Se ha debatido acerca de cuál agente hipoglucémico debe utilizarse inicialmente y cuáles deben agregarse posteriormente cuando se requiere la intensificación del tratamiento. Sin embargo, hay consenso en que la metformina, un agente con bajo riesgo para producir hipoglucemia, es de elección en la terapia hipoglucemiante inicial. Las tiazolidindionas, los inhibidores de la DPP-4 y los inhibidores de la alfa glucosidasa deben considerarse en los casos en que la hipoglucemia constituye un motivo de preocupación. Si se considera el uso de un secretagogo de la insulina, debe realizarse el seguimiento del paciente, la búsqueda de las situaciones que pueden precipitar la hipoglucemia mediada por los secretagogos de la insulina y la selección cuidadosa del agente específico.

Con frecuencia se requiere la terapia combinada para mantener el control glucémico a largo plazo.

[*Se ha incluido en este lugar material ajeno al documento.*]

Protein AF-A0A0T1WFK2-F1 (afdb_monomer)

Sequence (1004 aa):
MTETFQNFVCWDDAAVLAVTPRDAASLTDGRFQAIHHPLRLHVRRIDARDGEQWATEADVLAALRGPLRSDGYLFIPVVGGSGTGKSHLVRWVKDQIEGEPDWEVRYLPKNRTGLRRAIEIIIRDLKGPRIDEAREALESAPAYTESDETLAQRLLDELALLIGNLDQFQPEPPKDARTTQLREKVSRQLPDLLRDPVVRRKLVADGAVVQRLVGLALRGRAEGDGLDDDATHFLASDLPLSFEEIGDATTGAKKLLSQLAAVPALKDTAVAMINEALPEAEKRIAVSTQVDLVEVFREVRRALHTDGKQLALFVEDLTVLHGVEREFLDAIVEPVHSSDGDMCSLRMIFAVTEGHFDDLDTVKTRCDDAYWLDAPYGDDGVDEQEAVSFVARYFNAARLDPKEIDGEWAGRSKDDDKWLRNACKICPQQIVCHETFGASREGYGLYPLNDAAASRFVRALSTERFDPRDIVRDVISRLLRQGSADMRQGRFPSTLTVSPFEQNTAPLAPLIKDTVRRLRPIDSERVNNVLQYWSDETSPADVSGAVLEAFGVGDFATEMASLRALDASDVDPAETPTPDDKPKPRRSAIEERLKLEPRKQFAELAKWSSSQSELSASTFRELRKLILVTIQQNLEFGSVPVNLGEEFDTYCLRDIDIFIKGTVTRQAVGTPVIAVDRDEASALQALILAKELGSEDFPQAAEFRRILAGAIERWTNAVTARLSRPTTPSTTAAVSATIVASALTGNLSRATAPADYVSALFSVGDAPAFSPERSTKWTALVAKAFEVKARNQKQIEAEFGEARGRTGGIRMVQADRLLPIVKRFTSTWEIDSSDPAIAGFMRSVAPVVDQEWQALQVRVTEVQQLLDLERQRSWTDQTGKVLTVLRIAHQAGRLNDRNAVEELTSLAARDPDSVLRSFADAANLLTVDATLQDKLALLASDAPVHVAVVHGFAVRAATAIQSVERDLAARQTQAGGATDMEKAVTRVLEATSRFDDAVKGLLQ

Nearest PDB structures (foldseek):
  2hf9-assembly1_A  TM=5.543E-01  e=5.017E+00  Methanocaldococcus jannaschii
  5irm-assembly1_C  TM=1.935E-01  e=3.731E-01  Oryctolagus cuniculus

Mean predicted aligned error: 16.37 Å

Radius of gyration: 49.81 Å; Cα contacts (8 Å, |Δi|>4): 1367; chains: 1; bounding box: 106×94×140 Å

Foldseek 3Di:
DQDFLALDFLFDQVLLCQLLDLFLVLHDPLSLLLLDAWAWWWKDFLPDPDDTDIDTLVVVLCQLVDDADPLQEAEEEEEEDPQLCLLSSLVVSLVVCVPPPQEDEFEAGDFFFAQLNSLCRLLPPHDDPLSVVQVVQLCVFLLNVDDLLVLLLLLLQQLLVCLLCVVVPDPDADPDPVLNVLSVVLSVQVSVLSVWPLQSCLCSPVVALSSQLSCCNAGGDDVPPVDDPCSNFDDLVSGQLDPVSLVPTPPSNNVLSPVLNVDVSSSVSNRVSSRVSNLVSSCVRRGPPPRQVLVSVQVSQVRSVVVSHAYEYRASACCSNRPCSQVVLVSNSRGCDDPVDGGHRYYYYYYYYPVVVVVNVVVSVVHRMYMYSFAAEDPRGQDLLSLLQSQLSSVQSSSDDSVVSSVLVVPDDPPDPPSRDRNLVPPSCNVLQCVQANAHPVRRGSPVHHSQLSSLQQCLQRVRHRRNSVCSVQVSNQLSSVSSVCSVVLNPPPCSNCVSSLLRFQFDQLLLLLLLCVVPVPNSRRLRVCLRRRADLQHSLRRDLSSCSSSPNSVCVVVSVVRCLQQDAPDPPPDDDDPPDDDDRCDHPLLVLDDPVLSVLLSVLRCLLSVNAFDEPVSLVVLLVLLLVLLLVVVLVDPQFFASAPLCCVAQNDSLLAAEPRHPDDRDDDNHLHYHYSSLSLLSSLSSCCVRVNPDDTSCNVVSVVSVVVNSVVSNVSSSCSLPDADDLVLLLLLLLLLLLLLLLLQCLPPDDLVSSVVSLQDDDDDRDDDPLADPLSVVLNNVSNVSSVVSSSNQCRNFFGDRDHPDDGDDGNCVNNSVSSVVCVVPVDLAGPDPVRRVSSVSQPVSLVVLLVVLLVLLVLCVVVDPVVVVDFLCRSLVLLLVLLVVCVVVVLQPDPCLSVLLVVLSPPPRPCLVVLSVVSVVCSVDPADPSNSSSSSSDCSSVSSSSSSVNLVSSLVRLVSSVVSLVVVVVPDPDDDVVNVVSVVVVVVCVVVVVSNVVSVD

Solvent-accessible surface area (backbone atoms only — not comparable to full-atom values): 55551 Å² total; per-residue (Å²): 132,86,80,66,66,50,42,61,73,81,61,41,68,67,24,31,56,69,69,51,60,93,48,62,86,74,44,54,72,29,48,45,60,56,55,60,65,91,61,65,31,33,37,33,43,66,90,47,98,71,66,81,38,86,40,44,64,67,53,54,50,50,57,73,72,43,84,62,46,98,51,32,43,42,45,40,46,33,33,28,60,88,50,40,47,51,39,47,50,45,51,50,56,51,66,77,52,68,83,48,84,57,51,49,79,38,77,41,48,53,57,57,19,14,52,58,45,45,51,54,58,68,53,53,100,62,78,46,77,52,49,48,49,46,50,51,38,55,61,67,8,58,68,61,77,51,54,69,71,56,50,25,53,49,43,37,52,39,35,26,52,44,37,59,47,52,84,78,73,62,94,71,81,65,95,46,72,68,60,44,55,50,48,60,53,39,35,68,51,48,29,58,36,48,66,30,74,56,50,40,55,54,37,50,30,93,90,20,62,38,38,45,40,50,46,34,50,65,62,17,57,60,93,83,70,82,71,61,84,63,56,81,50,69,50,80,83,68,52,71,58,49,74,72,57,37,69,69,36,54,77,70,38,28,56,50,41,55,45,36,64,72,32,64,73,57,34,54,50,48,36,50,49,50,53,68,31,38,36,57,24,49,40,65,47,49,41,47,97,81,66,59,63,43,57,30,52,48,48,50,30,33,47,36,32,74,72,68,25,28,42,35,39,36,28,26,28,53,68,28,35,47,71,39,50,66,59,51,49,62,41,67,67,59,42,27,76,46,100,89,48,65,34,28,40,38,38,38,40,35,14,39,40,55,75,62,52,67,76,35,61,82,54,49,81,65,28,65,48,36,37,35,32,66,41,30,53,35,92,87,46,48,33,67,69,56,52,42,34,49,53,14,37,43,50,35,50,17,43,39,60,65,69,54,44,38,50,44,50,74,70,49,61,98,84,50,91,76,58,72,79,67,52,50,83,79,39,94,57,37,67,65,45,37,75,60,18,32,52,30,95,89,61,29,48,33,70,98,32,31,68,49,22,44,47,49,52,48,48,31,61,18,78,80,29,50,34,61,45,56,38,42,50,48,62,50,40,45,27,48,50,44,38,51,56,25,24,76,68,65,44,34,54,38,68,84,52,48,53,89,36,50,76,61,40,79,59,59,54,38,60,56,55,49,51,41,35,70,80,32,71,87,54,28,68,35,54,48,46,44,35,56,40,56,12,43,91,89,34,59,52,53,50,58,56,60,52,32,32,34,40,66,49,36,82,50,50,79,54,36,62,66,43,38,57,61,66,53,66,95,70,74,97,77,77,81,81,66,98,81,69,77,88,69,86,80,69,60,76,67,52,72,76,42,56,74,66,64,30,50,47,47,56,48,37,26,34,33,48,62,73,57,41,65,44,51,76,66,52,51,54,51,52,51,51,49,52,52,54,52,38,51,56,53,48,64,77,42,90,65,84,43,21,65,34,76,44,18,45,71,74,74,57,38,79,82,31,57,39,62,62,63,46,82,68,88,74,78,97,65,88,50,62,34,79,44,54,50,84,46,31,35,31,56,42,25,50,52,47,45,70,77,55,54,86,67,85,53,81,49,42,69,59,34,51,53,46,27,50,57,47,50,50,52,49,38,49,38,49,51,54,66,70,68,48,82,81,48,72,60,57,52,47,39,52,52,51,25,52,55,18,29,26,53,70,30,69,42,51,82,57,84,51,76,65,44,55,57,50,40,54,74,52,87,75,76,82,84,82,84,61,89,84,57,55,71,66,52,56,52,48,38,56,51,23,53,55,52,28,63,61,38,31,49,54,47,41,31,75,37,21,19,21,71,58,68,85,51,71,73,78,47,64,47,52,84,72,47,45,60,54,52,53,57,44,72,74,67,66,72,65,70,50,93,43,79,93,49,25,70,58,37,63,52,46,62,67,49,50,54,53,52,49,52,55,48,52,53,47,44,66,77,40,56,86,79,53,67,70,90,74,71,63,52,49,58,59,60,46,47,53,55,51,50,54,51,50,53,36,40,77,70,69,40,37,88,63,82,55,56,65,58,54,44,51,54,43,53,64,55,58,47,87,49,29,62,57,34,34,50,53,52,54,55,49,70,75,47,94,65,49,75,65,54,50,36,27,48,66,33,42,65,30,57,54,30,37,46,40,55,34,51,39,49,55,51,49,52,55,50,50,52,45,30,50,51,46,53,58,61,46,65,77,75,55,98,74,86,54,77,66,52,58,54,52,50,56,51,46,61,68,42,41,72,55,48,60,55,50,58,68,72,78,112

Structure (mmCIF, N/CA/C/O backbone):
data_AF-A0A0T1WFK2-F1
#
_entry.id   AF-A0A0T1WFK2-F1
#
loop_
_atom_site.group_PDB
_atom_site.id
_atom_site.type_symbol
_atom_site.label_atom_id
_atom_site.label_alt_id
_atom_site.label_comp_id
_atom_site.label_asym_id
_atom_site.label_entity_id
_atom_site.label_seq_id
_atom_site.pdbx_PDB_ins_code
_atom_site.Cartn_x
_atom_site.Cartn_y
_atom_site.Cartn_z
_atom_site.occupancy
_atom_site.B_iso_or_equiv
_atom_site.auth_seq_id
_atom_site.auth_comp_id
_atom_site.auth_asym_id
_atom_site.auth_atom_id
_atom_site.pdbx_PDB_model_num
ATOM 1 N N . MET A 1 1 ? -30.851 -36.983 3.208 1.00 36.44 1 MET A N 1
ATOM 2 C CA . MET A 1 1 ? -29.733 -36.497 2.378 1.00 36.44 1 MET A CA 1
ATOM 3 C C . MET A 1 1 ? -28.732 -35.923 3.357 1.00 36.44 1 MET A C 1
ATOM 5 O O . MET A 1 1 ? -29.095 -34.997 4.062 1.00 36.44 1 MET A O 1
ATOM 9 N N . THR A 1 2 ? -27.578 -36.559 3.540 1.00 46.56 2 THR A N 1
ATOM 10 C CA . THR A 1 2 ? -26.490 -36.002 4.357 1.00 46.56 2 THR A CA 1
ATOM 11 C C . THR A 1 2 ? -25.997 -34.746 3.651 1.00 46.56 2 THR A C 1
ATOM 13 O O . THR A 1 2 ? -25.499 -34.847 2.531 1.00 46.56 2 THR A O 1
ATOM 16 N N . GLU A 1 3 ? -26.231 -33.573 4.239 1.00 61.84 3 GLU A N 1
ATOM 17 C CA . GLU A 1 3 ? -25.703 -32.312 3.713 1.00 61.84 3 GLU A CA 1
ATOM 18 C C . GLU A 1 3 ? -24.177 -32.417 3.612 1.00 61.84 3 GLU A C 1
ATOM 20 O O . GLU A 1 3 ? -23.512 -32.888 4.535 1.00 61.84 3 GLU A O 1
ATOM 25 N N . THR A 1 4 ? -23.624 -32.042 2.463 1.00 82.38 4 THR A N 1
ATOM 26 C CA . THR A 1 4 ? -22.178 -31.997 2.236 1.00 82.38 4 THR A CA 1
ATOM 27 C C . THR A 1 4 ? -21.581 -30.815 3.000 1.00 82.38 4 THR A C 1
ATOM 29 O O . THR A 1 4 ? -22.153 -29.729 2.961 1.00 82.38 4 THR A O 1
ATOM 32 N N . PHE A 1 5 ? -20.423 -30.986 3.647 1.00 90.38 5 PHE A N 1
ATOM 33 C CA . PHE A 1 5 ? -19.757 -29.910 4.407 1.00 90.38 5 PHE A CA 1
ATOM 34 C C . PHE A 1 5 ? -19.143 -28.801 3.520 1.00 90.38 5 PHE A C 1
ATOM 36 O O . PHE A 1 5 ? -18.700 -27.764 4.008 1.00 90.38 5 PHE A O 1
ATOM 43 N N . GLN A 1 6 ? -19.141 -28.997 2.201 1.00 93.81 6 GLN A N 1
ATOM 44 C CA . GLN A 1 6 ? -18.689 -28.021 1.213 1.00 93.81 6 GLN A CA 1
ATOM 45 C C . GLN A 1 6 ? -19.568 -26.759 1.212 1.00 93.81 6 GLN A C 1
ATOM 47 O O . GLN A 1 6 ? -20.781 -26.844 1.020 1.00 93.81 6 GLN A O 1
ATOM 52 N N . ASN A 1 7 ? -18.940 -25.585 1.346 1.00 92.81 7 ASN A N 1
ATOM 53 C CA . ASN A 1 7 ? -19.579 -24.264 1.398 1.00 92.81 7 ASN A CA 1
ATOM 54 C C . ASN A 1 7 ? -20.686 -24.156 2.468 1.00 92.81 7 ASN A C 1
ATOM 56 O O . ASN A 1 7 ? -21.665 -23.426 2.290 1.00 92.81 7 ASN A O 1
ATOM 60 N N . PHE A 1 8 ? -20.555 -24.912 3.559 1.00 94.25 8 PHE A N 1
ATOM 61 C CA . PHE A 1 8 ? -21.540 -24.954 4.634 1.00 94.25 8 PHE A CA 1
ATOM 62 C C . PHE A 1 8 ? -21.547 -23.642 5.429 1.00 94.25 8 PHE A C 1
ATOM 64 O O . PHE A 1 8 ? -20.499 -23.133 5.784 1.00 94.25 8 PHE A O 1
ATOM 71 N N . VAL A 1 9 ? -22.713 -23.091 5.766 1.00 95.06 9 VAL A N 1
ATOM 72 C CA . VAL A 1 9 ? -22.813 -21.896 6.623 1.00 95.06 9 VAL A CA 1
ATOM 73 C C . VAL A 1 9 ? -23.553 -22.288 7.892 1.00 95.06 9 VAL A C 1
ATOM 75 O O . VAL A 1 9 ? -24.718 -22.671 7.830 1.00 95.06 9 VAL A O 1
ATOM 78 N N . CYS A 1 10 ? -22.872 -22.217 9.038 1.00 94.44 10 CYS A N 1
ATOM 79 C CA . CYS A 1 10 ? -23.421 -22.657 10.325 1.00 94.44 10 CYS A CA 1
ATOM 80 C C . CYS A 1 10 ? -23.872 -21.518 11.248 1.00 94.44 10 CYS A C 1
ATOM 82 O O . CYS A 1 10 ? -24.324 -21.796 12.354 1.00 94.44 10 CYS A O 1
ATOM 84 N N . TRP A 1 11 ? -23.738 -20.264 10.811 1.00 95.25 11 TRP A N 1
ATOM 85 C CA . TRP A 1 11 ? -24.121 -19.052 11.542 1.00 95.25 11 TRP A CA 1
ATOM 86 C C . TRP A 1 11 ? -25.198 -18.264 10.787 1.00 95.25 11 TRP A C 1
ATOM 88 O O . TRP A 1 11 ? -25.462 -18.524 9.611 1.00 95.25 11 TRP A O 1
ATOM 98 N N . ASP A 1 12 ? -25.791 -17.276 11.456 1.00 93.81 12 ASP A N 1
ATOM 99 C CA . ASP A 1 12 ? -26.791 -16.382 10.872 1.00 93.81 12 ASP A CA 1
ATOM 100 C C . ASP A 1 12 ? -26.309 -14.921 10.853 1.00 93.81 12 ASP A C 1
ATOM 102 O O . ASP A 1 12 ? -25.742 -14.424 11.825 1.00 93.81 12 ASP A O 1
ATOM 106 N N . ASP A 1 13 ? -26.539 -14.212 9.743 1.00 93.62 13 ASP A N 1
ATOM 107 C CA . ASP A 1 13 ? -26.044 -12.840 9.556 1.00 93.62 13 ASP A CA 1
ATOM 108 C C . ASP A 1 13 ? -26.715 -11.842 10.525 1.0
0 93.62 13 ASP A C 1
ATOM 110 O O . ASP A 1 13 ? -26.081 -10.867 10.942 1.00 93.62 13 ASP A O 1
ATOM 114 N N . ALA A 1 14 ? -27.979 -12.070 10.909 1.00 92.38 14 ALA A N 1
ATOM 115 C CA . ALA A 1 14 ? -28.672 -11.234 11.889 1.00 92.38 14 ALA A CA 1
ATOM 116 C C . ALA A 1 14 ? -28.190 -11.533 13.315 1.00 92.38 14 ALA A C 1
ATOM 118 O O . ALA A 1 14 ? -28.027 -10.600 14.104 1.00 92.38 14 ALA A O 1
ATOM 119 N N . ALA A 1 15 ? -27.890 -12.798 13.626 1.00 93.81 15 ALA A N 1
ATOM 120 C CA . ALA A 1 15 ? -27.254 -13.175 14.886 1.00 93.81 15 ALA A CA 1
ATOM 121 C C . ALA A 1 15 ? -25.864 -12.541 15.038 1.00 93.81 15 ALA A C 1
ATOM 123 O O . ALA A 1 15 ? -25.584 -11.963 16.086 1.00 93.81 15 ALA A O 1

Una estrategia frecuente, en concordancia con las normas, es el uso de sulfonilureas como terapia de segunda línea, a pesar del mayor riesgo de hipoglucemia. En los pacientes con alto riesgo de hipoglucemia, son de elección los agentes con menor riesgo de producir hipoglucemia, como las tiazolidindionas y los inhibidores de la DPP-4 como terapia aditiva, en ausencia de contraindicaciones.

Diversas pruebas actuales indican la necesidad de minimizar la hipoglucemia en etapas iniciales de la enfermedad, a fin de preservar los mecanismos contrarregulatorios y reducir el riesgo de hipoglucemia a largo plazo. Dada la amplia gama de agentes hipoglucemiantes disponibles, con bajo riesgo de producir hipoglucemia, evitar la hipoglucemia es una meta realista en la mayoría de los casos.

Se desconoce si los fármacos que permiten enlentecer la progresión de la enfermedad (retrasar la pérdida de células beta) y brindar un control glucémico más duradero pueden proporcionar mayor protección contra la hipoglucemia a largo plazo. Las tiazolidindionas y, en menor proporción, la metformina, parecen brindar un control glucémico a largo plazo más perdurable entre los diferentes hipoglucemiantes orales. Diversas pruebas indican que los inhibidores de la DDP-4 tienen el potencial para preservar las células beta. Por último, hay datos que indican un beneficio potencial con el agregado de ciertos agentes hipoglucemiantes orales, como el inhibidor de la DPP-4 vildagliptina, para minimizar el riesgo de hipoglucemia asociado con la terapia insulínica.

Conclusión

El autor señala las limitaciones propias de esta reseña retrospectiva de los artículos publicados, cuya elección quedó a su criterio. El logro de un equilibrio entre el control glucémico apropiado y un bajo riesgo de hipoglucemia es clave para el tratamiento de las personas con DBT2. El fracaso para controlar aun los casos de hipoglucemia leve y lograr el control glucémico en etapas tempranas de la enfermedad puede comprometer la eficacia terapéutica a largo plazo. La metformina, las tiazolidindionas y los inhibidores de la DPP-4 como monoterapia o en combinación tienen la menor propensión a provocar hipoglucemia; además, permiten un control glucémico duradero (al menos para los dos últimos) y tienen potencial para modificar la progresión de la enfermedad. Por ello, podrían ser elecciones apropiadas para la terapia hipoglucemiante oral en la DBT2.